This article was originally published in Professional Security Magazine.
Why are organizations still losing to phishing in 2026?
Phishing has been the dominant attack vector for years. Despite this, organizations continue to be caught out by it. The UK government’s Cyber Security Breaches Survey 2026 confirms it remains the most prevalent and disruptive type of attack that businesses are facing. For those on the front line of incident response investigations globally, that finding is no surprise. The more useful question is, what has changed that keeps phishing so effective despite years of investment in cyber defenses?
Why MFA is Not Enough on its Own
Multi-factor authentication has become the standard answer to phishing risk. Organizations invest in it, report it as a control and move on. However, data suggests that it is not enough. LevelBlue’s Q1 2026 TTP briefing shows that in that period, 84% of organizations investigated had MFA in place. Attackers bypassed it in 95% of those cases.
That number should give security leaders pause. MFA matters, but methods like adversary-in-the-middle attacks, session token interception and gaps in phishing-resistant MFA coverage mean it needs active management to be effective. Deploying it and moving on is where organizations are leaving themselves exposed.
The Barrier to Accessing Sophisticated Phishing Has Lowered
Part of what the NCSC’s Breaches Survey captures and what our teams are seeing on the ground is that phishing attacks have become harder to spot. Unsurprisingly, AI is a massive contributing factor. The barrier to producing convincing, targeted phishing messaging has dropped considerably. What once required time and skills can now be assembled quickly and at scale.
We are also seeing attackers use trusted communication platforms in ways organizations are not prepared for. In Q1, threat actors were observed using Microsoft Teams to impersonate IT teams. In most cases, initial access was gained through a compromised external account or a misconfigured guest access setting that allowed outside users to message internal staff directly. Threat actors contacted employees requesting they download software or click links. Because such messages appear to come from within the organization, people trust them. It is social engineering dressed up in familiar tools, and it is becoming concerningly effective.
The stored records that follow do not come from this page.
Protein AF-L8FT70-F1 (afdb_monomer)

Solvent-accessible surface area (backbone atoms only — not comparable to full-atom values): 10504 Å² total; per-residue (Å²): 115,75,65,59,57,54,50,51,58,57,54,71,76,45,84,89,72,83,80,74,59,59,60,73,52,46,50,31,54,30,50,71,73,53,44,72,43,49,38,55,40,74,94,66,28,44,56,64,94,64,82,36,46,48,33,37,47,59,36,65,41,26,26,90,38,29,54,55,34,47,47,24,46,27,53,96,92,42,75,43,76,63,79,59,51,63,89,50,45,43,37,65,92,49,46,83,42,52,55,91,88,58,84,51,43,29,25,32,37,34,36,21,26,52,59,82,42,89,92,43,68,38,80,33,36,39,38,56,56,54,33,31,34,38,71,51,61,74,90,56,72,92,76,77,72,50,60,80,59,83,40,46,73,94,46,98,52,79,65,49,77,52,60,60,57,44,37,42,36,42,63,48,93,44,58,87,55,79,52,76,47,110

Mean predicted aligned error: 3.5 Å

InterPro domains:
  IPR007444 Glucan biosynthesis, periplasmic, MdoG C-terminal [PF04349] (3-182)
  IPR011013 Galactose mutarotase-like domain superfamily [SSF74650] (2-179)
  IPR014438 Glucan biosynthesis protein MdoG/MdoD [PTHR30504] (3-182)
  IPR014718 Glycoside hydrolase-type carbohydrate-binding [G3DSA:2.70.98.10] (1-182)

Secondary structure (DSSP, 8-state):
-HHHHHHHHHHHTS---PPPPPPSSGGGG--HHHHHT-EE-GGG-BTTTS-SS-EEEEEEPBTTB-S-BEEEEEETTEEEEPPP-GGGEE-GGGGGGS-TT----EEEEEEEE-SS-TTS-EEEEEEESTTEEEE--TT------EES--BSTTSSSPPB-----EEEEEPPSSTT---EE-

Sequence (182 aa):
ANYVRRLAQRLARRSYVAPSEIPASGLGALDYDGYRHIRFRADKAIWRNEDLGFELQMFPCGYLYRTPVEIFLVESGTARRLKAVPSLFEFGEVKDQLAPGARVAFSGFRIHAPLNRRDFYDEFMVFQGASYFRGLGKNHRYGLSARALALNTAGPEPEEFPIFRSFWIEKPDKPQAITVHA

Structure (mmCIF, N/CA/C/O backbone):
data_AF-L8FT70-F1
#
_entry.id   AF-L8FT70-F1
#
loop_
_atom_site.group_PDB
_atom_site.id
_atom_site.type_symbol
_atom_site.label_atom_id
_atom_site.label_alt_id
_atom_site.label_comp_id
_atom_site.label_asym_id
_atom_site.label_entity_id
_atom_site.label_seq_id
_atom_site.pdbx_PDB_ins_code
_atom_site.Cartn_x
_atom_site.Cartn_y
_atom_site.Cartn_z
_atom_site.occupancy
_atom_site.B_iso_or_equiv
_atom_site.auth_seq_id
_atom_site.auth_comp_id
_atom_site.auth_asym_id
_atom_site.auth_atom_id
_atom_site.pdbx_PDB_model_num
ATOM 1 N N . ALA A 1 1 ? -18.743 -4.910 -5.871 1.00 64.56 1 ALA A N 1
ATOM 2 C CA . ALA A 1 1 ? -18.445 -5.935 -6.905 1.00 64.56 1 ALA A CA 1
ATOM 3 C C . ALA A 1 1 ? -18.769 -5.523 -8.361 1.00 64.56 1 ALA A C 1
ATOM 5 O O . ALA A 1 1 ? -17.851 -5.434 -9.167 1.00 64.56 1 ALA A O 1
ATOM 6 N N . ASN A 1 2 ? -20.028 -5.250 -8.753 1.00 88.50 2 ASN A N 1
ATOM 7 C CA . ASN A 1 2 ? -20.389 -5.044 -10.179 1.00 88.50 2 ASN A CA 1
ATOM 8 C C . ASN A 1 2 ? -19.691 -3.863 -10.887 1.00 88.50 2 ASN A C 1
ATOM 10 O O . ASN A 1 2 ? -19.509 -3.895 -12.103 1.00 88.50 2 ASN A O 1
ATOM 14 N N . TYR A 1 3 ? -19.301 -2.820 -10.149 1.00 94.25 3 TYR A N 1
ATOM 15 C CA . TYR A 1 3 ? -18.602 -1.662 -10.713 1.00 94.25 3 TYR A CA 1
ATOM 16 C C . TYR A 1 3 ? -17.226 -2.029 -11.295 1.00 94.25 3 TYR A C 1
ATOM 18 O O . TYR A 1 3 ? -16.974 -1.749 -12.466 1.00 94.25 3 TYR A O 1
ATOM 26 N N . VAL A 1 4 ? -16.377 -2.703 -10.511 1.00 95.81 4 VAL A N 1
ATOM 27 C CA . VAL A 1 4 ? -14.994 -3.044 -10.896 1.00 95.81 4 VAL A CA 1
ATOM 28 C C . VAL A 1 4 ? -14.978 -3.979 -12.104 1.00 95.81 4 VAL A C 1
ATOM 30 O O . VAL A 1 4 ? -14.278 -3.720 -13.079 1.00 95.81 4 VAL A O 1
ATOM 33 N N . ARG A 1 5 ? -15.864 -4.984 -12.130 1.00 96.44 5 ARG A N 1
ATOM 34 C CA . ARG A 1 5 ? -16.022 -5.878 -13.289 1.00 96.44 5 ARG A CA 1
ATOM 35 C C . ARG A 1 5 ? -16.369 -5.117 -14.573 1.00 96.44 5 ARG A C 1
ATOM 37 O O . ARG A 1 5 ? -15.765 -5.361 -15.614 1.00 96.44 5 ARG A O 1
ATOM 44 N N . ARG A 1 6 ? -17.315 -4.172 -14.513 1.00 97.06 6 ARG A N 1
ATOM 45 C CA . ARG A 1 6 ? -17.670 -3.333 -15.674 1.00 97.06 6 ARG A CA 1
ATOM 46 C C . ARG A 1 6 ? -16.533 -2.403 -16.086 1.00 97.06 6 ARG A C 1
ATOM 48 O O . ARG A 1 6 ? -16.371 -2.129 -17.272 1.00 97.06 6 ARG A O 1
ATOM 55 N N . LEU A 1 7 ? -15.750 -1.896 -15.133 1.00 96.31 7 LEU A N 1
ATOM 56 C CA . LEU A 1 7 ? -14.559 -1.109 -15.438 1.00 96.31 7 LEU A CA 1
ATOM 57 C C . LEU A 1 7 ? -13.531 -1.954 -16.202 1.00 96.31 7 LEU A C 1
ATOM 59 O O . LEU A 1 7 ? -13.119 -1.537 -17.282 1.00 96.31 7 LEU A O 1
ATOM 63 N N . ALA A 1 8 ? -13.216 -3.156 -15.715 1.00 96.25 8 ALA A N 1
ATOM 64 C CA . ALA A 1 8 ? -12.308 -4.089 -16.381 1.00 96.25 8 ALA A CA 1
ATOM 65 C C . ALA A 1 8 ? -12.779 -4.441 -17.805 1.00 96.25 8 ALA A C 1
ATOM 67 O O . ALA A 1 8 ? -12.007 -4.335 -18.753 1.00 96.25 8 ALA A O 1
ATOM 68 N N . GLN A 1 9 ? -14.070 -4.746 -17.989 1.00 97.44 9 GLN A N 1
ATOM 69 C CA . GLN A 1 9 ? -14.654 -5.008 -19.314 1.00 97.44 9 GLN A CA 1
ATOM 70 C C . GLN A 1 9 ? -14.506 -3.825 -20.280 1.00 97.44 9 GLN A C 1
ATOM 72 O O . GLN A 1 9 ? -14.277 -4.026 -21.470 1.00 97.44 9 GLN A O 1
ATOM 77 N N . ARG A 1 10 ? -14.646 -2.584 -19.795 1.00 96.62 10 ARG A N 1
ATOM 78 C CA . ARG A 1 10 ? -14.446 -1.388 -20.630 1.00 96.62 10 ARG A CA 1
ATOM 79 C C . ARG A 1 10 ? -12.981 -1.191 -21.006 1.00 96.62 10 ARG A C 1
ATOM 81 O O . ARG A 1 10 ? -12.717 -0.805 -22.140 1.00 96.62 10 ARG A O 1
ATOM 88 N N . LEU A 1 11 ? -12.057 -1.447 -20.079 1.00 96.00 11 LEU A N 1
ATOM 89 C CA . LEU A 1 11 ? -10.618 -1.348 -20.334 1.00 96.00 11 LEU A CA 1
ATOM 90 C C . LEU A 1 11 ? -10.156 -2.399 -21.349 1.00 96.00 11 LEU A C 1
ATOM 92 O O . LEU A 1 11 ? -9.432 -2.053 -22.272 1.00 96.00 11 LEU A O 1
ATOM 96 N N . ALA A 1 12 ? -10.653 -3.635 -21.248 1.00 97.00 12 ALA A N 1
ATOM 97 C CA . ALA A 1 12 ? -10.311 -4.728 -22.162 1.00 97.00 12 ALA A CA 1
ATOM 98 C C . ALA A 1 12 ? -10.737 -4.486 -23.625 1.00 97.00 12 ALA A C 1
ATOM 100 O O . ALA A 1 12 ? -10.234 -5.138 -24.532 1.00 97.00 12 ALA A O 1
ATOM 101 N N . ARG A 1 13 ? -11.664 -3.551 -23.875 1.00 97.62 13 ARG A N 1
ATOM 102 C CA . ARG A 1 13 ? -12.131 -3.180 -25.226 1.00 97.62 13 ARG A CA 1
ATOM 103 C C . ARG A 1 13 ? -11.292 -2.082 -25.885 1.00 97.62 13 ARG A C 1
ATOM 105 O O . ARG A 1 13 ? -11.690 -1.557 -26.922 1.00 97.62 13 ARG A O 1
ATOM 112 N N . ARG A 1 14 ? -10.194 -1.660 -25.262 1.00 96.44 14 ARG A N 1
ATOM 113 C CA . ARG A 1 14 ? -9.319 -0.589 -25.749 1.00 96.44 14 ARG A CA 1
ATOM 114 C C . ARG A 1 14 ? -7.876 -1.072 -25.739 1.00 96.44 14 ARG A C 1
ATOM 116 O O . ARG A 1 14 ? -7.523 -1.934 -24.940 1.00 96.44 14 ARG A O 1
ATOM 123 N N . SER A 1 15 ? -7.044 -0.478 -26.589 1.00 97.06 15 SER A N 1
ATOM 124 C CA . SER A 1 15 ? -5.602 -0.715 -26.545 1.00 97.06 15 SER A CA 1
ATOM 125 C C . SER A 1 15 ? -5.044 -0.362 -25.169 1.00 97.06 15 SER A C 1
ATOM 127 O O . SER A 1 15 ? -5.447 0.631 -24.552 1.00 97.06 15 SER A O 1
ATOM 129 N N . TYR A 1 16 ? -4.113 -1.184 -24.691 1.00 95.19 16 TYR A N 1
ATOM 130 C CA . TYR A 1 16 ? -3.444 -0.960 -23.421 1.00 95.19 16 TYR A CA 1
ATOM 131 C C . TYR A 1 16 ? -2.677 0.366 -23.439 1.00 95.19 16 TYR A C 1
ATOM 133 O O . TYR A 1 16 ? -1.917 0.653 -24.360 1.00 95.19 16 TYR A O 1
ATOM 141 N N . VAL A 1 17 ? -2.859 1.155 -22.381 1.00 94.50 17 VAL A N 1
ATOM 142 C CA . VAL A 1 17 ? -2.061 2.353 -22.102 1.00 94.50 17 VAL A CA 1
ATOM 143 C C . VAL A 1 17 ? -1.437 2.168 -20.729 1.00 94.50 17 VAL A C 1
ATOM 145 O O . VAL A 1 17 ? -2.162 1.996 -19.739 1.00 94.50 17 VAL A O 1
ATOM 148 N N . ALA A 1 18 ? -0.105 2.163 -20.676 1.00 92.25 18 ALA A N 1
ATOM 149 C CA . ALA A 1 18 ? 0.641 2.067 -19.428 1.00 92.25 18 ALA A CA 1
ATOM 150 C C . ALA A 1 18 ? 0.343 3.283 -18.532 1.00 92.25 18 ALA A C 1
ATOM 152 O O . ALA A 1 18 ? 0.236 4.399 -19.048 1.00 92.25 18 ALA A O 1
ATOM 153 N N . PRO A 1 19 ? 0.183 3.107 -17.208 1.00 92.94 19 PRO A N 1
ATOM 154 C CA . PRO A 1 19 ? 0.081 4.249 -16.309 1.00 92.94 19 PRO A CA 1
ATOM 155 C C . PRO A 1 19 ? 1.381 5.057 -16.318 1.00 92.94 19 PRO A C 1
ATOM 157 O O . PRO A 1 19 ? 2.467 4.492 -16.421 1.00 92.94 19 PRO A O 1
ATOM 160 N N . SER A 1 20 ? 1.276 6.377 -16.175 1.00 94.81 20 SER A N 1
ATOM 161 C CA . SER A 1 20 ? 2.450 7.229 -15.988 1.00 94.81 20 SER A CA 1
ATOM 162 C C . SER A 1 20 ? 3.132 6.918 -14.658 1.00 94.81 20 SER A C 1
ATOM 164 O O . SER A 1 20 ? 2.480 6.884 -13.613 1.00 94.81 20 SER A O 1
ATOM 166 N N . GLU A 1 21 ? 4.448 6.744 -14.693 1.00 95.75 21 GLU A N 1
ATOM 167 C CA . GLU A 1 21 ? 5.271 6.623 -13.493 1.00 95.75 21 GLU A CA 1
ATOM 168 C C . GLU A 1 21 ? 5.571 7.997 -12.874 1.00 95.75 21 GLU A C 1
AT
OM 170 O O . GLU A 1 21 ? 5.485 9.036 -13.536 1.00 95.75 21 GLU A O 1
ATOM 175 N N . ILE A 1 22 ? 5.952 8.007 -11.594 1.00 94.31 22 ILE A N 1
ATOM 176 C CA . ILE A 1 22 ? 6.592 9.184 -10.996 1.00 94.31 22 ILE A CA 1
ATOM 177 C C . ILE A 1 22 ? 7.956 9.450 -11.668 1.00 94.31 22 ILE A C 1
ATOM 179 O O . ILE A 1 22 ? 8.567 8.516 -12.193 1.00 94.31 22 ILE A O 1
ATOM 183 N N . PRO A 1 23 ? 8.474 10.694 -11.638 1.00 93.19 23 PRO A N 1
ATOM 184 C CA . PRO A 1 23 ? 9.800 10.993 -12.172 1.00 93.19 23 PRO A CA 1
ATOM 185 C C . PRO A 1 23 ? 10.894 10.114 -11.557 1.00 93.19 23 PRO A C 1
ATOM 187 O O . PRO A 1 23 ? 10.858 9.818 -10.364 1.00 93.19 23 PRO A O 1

The Damage After Undetected Entry
One of the less discussed aspects of phishing is what happens after the initial access. LevelBlue’s data shows that 38 per cent of cases involved a dwell time of over 31 days before incident response teams were engaged. That is over a month of undetected access.
During that window, attackers are not sitting still. They are mapping the environment, locating sensitive data, and selling that access to other groups before any active attack begins. By the time response teams are brought in, attackers have typically moved through multiple systems, created additional access points, and, in some cases, exfiltrated data long before anyone noticed something was wrong. The initial compromise is rarely the hard part to investigate. Reconstructing five weeks of undetected activity is.
Getting Back to What Actually Works
There is a tendency in security to reach for new tools when a familiar threat resurfaces. That instinct is understandable but often misplaced. Most of what makes phishing so persistent comes down to the basics being inconsistently applied.
Phishing resistant MFA, where hardware keys or passkeys replace traditional push notifications, meaningfully reduces bypass risk. Regular, scenario-based security awareness training that reflects how attacks actually look today, not generic examples from five years ago, makes a difference. Basic visibility of your environment and who has access to what remains one of the most effective detection tools available.
A Strong Foundation for a Strong Defense
None of this is new advice, which is part of the problem. Organizations that spend heavily on security tools but test their controls infrequently, or train staff once a year on outdated examples, are not getting the return they think they are. Incident data consistently shows that the organizations that contain phishing attacks quickly are not necessarily the ones with the most sophisticated tooling. They are the ones that know their environment, test their defenses regularly and have clear processes for when something goes wrong. The UK Government’s Cyber Breaches Survey data is a useful reminder to ask whether the basics are actually being done well, not just done.